Storyboarding is never an easy task, regardless of what film genre you’re working with. However, horror films require some very specific style choices (if you’re going down the more conventional horror route), which need to be reflected in your storyboard.
If you’re looking for somewhere to start with your storyboard, you can find different storyboard templates here. Now, here are 7 things to remember when storyboarding horror films. Hopefully, you’ll be running and peeing in fear!
Yes, they’re a cheap trope used to suddenly frighten an audience, but they are a horror movie staple, even if you find a unique or different way to do them. If you’re going to plan a jump scare for part of your horror film, be sure to indicate this in the notes next to your storyboard panel. If the shot before the jump scare lingers for a long time to build up tension, be sure to mention this in the previous panel too, otherwise your storyboard won’t make sense.
You might not be a cinematographer, but you want to give your camera crew an idea of the lighting you desire in your scenes. If you’re shooting a horror, chances are that you’ll have several underexposed scenes with shadowy areas, giving off a sense of mysteriousness and a fear of the unknown. Try using pencil shading to accentuate the dark parts of the scene in your panels, giving a feel for the overall tone of the lighting.
3. Lingering Shots
As audiences, we’ve come to expect that films and TV will be action-packed, so when shots linger and show us people doing mundane, everyday things, we become nervous and expect something terrible to happen. Often, you’ll find that a shot will linger on a character doing the dishes, watching TV, making a drink, or some other everyday tasks. Be sure to make a note of this in your storyboard and give it some context, otherwise it could be mistaken for a throwaway unnecessary shot.
4. Tight Frames
If you’re storyboarding your horror film, I’d recommend making extended use of close-ups and extreme close-ups — often used in horror to focus attention on a particular theme/character and emphasize their facial expressions and emotion in a scene.
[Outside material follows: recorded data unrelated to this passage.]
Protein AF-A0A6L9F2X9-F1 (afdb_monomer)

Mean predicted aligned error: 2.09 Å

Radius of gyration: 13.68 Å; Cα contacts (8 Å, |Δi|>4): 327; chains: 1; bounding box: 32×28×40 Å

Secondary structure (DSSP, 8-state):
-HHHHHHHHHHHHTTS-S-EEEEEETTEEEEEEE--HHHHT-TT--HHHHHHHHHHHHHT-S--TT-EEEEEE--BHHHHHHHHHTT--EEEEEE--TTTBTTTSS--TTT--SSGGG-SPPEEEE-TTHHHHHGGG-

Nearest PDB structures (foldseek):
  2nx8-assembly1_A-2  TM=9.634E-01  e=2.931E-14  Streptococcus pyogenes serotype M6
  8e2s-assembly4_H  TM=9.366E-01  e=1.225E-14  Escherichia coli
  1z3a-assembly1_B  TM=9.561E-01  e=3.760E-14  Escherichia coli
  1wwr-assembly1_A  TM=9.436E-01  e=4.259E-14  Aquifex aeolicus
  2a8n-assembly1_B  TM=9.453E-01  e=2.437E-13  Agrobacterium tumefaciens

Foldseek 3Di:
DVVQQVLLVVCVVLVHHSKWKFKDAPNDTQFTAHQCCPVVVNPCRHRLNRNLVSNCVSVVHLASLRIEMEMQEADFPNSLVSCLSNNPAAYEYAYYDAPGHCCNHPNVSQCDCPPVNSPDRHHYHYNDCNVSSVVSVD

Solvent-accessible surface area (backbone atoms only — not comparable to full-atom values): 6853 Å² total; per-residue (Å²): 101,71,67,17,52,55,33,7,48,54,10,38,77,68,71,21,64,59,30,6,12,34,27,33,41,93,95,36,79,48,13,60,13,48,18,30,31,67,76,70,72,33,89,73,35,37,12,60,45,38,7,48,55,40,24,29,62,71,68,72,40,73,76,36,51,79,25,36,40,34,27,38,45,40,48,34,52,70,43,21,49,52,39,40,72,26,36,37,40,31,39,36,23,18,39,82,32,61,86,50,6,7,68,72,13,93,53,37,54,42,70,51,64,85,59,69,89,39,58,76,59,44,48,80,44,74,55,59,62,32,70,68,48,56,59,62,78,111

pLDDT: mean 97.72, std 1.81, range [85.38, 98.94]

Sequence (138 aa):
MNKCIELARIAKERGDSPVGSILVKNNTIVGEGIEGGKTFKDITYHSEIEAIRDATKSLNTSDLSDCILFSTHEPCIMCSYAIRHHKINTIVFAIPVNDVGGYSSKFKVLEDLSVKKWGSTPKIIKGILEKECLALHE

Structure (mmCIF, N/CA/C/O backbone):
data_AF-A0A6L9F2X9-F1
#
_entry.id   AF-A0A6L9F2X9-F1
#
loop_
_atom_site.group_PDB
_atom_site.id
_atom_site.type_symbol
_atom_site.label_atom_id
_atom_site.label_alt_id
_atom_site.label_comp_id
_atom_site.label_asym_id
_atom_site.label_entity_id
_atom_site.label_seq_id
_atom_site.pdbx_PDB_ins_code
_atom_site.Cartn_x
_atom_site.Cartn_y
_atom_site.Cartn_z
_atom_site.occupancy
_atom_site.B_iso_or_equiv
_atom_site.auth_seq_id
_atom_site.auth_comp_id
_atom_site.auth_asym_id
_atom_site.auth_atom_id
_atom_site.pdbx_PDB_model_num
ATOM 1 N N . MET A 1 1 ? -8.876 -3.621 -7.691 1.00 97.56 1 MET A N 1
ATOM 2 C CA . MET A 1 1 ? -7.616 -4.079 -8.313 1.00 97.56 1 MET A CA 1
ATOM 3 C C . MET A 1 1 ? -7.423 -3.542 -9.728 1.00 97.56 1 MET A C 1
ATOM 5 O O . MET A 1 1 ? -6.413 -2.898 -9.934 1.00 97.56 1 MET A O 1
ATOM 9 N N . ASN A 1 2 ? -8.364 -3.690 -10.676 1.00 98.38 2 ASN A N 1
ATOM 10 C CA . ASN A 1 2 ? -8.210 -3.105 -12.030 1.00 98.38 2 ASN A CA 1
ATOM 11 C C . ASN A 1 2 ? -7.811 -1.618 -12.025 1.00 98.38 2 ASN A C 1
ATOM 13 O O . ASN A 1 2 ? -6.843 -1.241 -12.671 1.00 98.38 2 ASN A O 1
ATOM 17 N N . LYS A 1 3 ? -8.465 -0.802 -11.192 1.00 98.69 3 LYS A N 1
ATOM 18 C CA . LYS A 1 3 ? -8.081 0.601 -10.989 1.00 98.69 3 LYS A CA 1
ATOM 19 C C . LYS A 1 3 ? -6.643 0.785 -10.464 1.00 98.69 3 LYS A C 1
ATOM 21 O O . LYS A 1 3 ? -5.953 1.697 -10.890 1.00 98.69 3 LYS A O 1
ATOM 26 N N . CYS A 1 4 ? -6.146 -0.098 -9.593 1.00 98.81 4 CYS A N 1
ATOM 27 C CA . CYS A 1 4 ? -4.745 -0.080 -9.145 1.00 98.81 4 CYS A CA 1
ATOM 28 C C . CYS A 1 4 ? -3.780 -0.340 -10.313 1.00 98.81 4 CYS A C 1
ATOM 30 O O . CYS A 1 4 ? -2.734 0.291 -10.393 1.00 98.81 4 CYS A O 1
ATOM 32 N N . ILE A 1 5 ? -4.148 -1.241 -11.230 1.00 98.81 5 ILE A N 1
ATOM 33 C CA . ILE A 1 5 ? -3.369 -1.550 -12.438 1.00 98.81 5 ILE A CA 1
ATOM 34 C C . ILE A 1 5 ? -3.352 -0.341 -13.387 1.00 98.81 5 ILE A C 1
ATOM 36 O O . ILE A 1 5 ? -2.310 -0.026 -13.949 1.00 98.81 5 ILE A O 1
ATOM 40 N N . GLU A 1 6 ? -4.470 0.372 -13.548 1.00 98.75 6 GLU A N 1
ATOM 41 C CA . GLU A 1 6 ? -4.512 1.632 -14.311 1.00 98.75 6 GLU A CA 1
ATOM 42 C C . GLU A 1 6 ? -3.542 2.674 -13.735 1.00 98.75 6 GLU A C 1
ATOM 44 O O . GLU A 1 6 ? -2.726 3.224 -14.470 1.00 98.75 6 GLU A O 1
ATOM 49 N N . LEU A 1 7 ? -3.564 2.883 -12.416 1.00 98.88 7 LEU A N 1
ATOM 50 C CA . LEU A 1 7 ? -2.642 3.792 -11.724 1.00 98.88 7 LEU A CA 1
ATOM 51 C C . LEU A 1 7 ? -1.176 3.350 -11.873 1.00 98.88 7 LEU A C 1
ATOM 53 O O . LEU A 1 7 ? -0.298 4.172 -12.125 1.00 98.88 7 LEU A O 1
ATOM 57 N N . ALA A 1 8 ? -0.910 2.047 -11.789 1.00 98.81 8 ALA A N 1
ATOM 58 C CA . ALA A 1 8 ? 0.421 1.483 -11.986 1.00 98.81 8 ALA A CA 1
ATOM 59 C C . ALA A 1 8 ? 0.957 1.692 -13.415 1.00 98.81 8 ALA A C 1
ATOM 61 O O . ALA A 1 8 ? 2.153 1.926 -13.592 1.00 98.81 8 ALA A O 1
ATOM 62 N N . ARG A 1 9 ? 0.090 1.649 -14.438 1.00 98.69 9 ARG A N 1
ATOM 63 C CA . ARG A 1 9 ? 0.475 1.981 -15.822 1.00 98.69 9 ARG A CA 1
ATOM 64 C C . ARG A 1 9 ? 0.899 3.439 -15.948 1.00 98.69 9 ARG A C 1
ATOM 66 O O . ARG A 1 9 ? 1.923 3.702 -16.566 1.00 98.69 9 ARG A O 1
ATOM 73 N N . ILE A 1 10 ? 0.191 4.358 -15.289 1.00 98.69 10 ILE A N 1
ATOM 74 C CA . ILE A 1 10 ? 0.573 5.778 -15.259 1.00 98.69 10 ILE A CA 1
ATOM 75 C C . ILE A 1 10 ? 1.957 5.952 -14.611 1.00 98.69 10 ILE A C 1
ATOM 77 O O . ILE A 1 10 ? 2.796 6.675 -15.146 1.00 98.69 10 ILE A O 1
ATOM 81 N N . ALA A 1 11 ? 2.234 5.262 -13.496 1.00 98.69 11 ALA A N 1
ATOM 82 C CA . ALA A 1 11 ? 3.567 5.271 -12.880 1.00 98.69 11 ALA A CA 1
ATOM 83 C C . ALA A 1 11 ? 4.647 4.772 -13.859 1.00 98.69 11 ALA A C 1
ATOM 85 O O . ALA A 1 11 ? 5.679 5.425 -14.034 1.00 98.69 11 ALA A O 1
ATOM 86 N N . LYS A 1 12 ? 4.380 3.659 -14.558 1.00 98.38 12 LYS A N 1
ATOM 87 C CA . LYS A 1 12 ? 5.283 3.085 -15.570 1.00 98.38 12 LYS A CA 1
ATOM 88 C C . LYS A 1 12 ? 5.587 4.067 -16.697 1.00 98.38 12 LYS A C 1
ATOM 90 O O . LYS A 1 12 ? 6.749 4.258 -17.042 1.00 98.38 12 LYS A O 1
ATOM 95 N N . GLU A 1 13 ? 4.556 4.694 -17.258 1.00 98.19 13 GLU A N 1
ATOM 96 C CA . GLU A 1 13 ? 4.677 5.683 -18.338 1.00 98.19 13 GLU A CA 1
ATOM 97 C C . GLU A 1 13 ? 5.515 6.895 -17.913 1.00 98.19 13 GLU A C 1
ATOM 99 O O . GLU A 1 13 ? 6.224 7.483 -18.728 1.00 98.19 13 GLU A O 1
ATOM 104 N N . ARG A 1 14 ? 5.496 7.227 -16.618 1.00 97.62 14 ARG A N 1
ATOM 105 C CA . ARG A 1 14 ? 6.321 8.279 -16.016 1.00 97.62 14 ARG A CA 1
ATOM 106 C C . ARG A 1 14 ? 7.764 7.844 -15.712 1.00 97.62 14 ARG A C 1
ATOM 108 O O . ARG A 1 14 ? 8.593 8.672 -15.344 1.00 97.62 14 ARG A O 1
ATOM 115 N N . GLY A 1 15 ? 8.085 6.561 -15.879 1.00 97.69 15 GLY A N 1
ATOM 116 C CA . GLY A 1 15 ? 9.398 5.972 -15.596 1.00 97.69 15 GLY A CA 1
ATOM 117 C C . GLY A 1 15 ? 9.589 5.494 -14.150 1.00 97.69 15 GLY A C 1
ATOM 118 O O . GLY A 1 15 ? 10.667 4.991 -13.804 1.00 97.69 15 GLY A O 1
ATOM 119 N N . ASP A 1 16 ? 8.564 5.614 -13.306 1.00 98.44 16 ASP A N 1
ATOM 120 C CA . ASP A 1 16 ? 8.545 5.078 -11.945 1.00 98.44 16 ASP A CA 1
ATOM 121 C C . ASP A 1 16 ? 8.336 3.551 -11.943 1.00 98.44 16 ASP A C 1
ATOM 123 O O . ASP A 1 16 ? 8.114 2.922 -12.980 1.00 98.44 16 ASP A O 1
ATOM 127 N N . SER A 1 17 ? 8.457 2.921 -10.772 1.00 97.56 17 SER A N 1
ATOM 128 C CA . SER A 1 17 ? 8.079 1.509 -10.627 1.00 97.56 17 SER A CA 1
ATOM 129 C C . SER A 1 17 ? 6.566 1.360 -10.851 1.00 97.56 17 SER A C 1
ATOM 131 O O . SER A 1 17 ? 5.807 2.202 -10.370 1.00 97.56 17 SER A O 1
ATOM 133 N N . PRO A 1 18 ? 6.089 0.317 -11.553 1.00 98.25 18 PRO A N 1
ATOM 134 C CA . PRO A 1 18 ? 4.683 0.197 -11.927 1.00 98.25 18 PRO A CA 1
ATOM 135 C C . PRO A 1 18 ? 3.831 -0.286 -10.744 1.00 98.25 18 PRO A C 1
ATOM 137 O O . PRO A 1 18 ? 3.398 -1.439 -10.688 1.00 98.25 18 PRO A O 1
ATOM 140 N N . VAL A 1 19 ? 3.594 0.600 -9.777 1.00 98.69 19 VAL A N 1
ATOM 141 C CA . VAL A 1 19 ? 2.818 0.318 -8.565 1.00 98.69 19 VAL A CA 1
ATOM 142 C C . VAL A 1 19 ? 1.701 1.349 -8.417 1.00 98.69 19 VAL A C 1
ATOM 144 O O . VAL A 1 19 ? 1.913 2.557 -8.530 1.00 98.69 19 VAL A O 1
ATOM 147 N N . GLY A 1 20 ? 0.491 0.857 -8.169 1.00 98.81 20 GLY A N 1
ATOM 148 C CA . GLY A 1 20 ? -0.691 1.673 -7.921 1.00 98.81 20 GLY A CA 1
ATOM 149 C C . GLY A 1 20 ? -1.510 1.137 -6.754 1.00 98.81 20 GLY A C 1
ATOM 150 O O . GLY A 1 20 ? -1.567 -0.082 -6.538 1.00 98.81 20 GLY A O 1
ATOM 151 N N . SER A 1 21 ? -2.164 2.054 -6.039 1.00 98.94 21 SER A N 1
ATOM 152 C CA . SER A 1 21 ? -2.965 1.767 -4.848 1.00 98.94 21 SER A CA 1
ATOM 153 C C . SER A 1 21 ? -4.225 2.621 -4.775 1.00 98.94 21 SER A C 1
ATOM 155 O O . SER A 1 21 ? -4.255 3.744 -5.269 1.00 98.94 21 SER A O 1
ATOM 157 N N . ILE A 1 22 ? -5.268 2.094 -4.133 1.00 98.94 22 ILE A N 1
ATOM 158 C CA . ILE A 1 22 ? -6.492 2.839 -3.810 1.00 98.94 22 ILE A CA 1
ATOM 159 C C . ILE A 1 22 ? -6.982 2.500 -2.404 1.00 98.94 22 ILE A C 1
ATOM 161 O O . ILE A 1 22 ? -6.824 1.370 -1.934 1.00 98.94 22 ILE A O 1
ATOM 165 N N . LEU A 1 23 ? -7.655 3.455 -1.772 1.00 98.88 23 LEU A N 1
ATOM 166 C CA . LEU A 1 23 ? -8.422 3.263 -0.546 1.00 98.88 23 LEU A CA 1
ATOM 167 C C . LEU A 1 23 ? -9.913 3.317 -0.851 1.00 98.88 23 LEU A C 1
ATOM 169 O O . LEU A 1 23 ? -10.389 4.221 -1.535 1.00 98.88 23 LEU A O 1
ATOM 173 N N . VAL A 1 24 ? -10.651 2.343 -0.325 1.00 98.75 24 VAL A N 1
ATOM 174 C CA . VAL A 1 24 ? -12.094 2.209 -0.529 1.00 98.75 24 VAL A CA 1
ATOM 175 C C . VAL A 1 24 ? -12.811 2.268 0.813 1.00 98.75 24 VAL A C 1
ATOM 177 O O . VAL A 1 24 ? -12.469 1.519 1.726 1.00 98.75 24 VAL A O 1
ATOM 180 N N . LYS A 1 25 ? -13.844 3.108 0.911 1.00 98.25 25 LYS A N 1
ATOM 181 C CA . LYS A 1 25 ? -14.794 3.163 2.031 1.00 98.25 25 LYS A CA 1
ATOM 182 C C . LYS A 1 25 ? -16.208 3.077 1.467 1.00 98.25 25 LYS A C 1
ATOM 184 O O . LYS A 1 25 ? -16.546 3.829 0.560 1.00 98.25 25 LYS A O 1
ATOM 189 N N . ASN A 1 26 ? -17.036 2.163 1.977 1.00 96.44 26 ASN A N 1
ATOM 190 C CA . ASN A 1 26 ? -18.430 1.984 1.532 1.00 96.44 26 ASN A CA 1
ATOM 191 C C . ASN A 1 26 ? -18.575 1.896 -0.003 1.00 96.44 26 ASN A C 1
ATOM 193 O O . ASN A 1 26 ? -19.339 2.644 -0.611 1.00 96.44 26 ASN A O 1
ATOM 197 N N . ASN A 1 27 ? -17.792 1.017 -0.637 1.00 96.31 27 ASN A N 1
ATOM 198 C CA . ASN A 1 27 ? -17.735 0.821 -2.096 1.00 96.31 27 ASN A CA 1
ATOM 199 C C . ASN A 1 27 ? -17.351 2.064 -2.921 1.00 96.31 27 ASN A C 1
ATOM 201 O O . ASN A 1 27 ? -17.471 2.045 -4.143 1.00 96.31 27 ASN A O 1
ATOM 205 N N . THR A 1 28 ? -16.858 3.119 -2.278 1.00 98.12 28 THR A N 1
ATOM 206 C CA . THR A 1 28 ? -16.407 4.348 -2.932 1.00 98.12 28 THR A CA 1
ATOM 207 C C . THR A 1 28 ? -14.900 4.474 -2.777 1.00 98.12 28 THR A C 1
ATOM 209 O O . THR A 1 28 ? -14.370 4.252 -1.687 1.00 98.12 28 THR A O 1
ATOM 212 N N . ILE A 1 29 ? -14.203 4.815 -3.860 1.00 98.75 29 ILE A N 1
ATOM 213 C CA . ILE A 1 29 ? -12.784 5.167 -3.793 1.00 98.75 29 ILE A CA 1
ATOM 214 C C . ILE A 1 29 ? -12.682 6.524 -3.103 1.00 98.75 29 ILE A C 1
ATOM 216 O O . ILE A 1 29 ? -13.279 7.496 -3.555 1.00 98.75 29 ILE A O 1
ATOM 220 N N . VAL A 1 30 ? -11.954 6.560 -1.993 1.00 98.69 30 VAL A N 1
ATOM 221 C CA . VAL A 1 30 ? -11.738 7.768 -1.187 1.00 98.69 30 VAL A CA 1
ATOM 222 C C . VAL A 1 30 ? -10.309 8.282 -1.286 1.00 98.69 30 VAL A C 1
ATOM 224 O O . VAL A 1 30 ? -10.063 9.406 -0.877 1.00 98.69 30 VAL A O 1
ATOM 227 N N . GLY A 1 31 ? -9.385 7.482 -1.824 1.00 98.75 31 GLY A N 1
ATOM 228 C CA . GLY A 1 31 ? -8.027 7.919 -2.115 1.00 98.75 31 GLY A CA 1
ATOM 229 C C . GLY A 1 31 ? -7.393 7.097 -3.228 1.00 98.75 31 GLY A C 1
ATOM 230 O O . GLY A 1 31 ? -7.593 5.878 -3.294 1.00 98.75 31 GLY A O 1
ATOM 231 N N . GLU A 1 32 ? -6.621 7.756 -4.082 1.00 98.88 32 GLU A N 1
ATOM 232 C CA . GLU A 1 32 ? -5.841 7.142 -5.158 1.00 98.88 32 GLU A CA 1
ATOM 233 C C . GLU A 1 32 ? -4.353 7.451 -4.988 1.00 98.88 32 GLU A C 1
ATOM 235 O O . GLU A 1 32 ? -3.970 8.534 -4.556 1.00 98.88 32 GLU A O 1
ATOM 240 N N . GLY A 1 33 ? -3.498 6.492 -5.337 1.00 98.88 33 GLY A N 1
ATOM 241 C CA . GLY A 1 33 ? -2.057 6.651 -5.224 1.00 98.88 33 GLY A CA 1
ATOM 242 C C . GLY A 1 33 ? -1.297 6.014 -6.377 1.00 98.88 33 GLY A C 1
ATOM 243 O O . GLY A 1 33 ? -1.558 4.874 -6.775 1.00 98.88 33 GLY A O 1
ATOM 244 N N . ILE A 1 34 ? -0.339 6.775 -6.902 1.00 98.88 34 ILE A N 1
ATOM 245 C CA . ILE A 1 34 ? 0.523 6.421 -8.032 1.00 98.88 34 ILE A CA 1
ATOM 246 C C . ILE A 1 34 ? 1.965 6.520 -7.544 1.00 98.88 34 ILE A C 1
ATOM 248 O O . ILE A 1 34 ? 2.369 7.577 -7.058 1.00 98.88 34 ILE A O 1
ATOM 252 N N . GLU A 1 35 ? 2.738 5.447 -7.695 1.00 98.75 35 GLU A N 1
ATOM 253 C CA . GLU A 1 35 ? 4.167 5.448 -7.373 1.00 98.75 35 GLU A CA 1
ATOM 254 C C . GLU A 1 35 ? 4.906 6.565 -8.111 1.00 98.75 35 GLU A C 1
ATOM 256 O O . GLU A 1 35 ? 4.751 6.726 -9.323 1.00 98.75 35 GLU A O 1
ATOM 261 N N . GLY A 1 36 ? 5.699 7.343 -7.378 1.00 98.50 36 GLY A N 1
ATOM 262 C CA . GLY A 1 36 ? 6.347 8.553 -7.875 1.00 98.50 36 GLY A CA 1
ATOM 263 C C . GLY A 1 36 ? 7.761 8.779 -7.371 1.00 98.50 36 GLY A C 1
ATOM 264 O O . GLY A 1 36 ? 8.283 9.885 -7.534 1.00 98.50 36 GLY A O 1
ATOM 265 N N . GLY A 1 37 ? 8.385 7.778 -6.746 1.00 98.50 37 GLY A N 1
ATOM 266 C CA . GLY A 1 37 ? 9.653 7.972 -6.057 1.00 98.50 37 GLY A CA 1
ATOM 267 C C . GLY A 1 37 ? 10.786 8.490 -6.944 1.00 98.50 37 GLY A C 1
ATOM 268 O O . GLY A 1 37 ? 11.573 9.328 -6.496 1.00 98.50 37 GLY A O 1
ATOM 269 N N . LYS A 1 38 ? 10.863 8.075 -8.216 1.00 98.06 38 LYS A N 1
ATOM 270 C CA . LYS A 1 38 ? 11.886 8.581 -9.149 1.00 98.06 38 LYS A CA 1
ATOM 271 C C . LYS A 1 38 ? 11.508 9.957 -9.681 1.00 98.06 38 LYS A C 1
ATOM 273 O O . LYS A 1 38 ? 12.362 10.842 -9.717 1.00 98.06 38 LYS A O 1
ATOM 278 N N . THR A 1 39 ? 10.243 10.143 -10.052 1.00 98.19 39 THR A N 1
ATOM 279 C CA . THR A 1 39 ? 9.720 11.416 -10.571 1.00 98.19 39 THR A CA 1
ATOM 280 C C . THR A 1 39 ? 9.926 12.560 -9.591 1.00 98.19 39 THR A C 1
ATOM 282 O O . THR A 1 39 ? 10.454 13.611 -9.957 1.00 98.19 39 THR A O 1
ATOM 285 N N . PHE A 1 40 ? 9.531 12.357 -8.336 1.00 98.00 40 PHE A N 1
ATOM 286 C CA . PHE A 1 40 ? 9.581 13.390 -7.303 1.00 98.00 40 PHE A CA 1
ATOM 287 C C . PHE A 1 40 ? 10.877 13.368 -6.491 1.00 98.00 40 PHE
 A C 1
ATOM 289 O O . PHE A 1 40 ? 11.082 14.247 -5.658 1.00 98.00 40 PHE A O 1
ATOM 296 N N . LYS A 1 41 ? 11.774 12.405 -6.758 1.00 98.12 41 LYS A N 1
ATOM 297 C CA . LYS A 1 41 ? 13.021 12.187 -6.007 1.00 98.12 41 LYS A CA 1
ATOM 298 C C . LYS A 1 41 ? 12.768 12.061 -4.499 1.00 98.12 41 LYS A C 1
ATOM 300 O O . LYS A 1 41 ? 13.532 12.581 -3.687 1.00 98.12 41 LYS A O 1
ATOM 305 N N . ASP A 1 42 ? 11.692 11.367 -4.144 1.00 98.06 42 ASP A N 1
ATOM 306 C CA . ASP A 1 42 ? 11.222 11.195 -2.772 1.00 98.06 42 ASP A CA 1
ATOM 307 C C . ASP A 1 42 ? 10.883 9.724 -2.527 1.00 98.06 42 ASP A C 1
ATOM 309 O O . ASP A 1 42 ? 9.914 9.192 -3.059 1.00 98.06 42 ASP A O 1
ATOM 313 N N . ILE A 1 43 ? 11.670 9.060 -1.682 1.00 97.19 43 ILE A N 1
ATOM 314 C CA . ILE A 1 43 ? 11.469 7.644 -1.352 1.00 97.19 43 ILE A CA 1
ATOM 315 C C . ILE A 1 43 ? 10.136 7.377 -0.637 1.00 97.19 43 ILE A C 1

This can also be done to leave mystery for the audience – if we can’t see the entire scene because the shot is tight on a character’s face; we assume that something sinister is about to creep up behind them.
5. Think About Sound
Sound is so, so, SO important in horror films. The score and sound effects of a horror film can make or break the terrifying feel that a director is going for. Be sure to indicate sound in your storyboard, whether its diegetic sound, non-diegetic sound, or music. Play with silence, unnatural sounds, high-frequency squeals, and tense music. The soundscape of your scenes sets the atmosphere -– presumably a terrifying one — so don’t forget to think about them when drawing up your panels.
6. Slow Zooms
If you’re looking to create suspense and tension within a scene, slow zooms are a great way to do this. If you watch horror films carefully, you’ll often see slow zooms used to create a sense of unease in the viewer. It might be used in an establishing shot of a scary scene, or perhaps when a character is explaining something terrifying that happened to them. If you’re going to use slow zooms for effect, make sure you indicate this in your storyboard. You might want to make a note of it in the shot list or use the arrows around the panel to indicate camera movement.
When crafting your horror storyboard, always make notes about the editing. Sure, it might change once it gets into the cutting room, but give the editor something to go off. The edit of a film can make or break its feel, and horror films are all about having the right feel. Slow-paced editing can help to build the audience’s dread and anticipation, while older films like Psycho would also use jump cuts (like in the famous shower scene) to instill panic and anxiety in the audience. Basically, imagine the final cut in your head before you put it down into panels and notes.